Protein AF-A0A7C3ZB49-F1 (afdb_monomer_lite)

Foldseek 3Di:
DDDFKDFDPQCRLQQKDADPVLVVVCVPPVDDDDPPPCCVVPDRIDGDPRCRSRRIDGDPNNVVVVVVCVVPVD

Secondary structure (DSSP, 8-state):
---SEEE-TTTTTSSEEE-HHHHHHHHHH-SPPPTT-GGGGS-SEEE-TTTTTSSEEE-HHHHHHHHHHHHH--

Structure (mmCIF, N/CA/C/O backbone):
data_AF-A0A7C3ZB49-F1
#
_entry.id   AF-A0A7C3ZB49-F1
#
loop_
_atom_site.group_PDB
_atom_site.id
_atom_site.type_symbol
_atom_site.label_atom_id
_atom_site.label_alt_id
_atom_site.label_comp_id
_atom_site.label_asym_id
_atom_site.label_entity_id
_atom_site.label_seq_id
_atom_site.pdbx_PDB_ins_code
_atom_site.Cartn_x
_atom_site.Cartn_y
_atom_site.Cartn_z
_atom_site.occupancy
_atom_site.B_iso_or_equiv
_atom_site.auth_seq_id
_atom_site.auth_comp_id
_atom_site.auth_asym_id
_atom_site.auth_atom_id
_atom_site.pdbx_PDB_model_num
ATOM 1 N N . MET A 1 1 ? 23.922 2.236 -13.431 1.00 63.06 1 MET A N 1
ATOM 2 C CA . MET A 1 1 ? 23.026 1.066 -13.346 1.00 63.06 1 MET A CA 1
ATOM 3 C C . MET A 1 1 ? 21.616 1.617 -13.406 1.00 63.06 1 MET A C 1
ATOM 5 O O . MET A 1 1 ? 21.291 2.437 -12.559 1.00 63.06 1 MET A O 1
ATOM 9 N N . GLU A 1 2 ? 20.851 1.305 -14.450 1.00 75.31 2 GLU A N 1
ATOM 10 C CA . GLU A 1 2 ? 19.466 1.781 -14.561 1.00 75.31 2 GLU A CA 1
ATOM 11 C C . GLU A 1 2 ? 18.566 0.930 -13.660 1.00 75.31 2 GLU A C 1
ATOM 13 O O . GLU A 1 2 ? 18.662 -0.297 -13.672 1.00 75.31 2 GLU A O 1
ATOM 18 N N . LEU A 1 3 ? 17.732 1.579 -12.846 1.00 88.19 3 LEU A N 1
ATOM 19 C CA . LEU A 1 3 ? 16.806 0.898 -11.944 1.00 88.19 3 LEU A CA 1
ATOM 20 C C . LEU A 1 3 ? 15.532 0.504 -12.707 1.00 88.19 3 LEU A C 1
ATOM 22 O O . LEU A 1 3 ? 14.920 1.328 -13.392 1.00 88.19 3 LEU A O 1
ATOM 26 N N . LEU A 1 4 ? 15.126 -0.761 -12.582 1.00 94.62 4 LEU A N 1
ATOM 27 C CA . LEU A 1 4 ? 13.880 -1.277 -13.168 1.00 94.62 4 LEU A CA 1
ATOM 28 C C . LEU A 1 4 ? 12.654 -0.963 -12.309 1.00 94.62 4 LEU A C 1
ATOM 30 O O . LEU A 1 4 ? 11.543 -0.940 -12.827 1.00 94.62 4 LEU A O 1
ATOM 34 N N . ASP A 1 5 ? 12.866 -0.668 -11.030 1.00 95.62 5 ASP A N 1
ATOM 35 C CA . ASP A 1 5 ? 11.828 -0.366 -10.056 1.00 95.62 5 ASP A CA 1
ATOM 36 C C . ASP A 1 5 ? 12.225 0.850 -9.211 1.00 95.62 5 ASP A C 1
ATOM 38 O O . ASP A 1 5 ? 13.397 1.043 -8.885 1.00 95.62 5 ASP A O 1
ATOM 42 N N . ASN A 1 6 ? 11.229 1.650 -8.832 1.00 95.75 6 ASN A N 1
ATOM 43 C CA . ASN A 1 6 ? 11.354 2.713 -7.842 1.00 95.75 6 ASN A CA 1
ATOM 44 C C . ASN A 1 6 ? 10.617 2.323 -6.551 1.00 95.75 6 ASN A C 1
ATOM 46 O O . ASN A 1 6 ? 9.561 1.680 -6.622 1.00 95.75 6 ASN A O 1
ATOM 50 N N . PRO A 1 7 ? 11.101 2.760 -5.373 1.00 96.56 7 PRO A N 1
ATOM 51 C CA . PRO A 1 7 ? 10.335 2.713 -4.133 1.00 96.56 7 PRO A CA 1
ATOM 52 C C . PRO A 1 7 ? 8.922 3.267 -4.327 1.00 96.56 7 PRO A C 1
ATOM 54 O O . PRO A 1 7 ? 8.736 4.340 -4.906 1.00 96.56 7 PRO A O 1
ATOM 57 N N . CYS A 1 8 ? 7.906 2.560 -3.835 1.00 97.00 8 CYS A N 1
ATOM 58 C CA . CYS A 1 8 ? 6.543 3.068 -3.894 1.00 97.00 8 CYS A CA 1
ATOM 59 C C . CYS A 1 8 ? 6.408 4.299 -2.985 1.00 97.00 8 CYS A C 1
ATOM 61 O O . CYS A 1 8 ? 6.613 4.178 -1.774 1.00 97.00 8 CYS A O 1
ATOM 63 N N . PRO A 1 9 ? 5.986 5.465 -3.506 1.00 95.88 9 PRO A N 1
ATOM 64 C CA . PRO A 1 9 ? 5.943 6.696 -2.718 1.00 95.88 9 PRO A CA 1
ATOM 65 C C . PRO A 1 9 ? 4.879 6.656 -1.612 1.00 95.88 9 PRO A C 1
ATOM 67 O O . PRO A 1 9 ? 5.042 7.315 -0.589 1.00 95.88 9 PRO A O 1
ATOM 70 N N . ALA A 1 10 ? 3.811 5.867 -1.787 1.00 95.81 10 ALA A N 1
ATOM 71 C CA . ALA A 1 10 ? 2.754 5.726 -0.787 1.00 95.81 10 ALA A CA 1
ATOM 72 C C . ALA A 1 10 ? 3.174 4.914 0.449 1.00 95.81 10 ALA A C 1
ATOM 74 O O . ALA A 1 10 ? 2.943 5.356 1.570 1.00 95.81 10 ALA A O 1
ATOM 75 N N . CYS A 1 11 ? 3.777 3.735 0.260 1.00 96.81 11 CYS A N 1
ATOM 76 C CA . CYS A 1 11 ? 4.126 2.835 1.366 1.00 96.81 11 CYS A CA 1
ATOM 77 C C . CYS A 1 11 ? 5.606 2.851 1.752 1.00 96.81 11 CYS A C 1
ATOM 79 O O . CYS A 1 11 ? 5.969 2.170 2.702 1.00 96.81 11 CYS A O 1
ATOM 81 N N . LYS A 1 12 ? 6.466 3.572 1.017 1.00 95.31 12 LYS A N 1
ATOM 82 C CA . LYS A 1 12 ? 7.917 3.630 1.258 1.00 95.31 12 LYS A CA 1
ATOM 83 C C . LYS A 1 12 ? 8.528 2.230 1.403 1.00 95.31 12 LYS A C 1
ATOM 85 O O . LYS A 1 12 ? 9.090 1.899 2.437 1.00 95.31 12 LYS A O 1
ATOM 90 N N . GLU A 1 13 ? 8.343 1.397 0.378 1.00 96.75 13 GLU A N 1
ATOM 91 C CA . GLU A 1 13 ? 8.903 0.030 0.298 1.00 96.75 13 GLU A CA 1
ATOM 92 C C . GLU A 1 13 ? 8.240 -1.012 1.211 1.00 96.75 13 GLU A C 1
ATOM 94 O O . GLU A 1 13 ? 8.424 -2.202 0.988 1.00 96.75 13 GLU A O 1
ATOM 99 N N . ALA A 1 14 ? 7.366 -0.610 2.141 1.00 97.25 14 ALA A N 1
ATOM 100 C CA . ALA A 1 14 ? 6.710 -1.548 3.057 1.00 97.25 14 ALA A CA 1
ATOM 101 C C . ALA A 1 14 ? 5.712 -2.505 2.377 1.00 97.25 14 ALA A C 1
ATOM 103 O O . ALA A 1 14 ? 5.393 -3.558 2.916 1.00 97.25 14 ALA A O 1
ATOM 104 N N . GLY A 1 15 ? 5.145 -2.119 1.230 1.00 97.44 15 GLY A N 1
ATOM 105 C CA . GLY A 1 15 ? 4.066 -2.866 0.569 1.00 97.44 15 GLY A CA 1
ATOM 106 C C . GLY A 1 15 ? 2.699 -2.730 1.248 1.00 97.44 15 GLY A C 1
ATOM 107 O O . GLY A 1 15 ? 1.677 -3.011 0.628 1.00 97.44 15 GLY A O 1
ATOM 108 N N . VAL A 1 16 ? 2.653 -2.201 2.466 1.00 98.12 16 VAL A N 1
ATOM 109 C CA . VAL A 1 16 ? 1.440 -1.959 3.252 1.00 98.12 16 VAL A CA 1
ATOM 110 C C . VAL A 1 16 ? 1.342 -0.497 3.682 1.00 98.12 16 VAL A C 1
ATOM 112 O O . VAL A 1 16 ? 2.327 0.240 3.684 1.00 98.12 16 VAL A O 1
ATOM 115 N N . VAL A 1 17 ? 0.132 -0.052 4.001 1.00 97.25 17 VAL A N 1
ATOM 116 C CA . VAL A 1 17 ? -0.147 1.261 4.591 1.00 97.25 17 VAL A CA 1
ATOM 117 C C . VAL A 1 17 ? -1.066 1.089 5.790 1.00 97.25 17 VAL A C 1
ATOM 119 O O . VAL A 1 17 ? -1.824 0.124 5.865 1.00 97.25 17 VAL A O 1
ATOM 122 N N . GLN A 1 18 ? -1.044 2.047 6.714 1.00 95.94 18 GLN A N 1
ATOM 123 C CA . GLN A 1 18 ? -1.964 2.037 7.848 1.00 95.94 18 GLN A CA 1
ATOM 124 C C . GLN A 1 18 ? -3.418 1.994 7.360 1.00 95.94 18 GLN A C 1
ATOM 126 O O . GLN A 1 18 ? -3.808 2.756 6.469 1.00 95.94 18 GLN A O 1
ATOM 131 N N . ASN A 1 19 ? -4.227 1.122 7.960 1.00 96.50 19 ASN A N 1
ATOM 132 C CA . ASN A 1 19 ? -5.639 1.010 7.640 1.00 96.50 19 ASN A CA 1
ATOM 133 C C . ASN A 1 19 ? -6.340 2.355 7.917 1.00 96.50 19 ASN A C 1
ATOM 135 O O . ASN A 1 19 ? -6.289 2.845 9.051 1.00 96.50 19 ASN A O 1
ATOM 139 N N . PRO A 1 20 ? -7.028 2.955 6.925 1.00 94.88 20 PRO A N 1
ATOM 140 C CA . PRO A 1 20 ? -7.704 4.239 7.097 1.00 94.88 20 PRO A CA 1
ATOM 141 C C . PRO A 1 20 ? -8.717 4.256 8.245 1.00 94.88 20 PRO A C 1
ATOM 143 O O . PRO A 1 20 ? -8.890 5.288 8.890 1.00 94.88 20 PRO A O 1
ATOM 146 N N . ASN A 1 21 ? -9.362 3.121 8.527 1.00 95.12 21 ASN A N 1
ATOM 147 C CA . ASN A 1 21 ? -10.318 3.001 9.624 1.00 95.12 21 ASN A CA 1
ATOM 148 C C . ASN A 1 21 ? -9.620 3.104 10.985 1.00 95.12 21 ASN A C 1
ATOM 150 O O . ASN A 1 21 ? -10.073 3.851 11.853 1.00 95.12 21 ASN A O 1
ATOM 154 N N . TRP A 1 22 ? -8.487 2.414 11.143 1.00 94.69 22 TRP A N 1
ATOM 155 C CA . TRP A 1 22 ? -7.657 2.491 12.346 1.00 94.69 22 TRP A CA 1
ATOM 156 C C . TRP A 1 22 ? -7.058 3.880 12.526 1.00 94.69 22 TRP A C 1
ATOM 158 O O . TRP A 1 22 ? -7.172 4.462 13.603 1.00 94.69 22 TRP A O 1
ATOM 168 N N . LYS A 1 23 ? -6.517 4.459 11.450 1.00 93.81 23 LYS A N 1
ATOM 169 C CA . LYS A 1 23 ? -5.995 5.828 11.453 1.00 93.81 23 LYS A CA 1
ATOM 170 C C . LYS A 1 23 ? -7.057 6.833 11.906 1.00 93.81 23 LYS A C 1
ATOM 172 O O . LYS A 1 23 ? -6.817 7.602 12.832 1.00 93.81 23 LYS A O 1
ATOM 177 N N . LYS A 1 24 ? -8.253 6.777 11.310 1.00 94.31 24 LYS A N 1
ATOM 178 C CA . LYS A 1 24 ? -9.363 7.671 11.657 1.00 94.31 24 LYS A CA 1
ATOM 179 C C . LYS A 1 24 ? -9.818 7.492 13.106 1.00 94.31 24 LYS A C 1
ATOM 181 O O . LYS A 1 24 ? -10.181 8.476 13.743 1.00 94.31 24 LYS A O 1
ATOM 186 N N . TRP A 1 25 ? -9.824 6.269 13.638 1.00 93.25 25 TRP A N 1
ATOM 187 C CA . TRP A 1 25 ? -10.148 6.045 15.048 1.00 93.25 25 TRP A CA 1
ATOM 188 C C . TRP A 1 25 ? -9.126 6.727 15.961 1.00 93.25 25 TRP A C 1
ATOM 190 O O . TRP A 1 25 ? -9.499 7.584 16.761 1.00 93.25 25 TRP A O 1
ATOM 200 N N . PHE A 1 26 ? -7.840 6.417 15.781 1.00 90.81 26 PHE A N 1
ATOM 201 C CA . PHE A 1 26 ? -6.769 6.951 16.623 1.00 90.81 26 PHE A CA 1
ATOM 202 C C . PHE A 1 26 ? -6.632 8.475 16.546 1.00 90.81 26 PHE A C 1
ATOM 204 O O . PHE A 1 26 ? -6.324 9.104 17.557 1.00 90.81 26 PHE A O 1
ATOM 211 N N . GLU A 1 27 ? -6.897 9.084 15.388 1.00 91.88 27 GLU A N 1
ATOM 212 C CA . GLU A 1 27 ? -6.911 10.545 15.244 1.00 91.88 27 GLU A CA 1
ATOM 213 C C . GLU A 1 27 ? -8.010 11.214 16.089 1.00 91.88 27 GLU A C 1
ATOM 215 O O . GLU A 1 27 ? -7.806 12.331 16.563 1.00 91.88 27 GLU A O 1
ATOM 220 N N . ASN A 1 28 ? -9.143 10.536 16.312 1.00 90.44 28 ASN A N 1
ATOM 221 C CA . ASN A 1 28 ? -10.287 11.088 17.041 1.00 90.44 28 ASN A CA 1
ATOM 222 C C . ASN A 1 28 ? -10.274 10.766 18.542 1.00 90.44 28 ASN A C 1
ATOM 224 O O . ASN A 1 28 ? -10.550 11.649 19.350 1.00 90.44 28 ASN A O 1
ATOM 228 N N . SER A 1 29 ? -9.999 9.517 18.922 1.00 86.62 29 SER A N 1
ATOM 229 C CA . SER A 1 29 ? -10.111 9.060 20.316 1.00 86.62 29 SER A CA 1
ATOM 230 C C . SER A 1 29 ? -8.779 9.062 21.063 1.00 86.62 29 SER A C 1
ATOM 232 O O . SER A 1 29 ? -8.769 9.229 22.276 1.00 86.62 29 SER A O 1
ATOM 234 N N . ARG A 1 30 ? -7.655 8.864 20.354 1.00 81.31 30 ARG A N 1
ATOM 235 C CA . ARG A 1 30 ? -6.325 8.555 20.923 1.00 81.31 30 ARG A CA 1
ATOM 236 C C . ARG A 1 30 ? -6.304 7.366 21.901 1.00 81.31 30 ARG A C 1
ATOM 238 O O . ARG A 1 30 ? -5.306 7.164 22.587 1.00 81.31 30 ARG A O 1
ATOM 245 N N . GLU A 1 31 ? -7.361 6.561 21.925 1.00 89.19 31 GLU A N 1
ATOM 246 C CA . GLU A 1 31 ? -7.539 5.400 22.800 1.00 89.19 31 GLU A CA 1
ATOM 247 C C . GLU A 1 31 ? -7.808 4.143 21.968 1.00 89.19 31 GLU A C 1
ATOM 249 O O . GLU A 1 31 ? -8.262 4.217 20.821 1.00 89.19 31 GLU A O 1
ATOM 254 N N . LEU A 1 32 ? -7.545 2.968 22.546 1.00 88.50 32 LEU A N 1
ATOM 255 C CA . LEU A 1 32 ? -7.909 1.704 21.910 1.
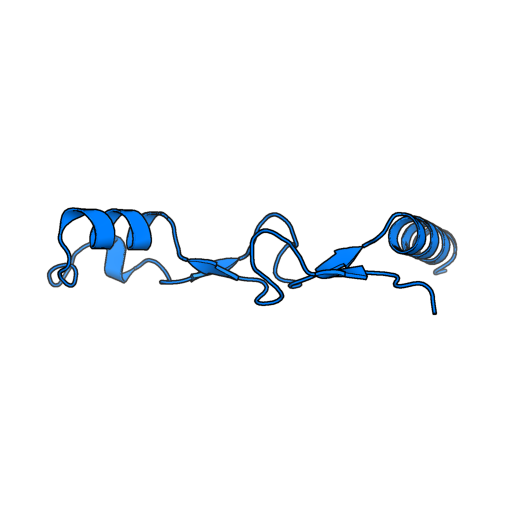00 88.50 32 LEU A CA 1
ATOM 256 C C . LEU A 1 32 ? -9.439 1.592 21.780 1.00 88.50 32 LEU A C 1
ATOM 258 O O . LEU A 1 32 ? -10.160 2.023 22.682 1.00 88.50 32 LEU A O 1
ATOM 262 N N . PRO A 1 33 ? -9.961 1.020 20.679 1.00 91.38 33 PRO A N 1
ATOM 263 C CA . PRO A 1 33 ? -11.388 0.772 20.559 1.00 91.38 33 PRO A CA 1
ATOM 264 C C . PRO A 1 33 ? -11.883 -0.128 21.697 1.00 91.38 33 PRO A C 1
ATOM 266 O O . PRO A 1 33 ? -11.192 -1.093 22.040 1.00 91.38 33 PRO A O 1
ATOM 269 N N . PRO A 1 34 ? -13.079 0.128 22.258 1.00 94.00 34 PRO A N 1
ATOM 270 C CA . PRO A 1 34 ? -13.636 -0.718 23.307 1.00 94.00 34 PRO A CA 1
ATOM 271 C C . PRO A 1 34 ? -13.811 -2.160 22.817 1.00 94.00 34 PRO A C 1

◇ ◇ ◇

Among the entries above, take the line with "ATOM 246 C CA", the line with "ATOM 263 C CA", and all the lines between them, and restate them word for word without pictures.

ATOM 246 C CA . GLU A 1 31 ? -7.539 5.400 22.800 1.00 89.19 31 GLU A CA 1
ATOM 247 C C . GLU A 1 31 ? -7.808 4.143 21.968 1.00 89.19 31 GLU A C 1
ATOM 249 O O . GLU A 1 31 ? -8.262 4.217 20.821 1.00 89.19 31 GLU A O 1
ATOM 254 N N . LEU A 1 32 ? -7.545 2.968 22.546 1.00 88.50 32 LEU A N 1
ATOM 255 C CA . LEU A 1 32 ? -7.909 1.704 21.910 1.
00 88.50 32 LEU A CA 1
ATOM 256 C C . LEU A 1 32 ? -9.439 1.592 21.780 1.00 88.50 32 LEU A C 1
ATOM 258 O O . LEU A 1 32 ? -10.160 2.023 22.682 1.00 88.50 32 LEU A O 1
ATOM 262 N N . PRO A 1 33 ? -9.961 1.020 20.679 1.00 91.38 33 PRO A N 1
ATOM 263 C CA . PRO A 1 33 ? -11.388 0.772 20.559 1.00 91.38 33 PRO A CA 1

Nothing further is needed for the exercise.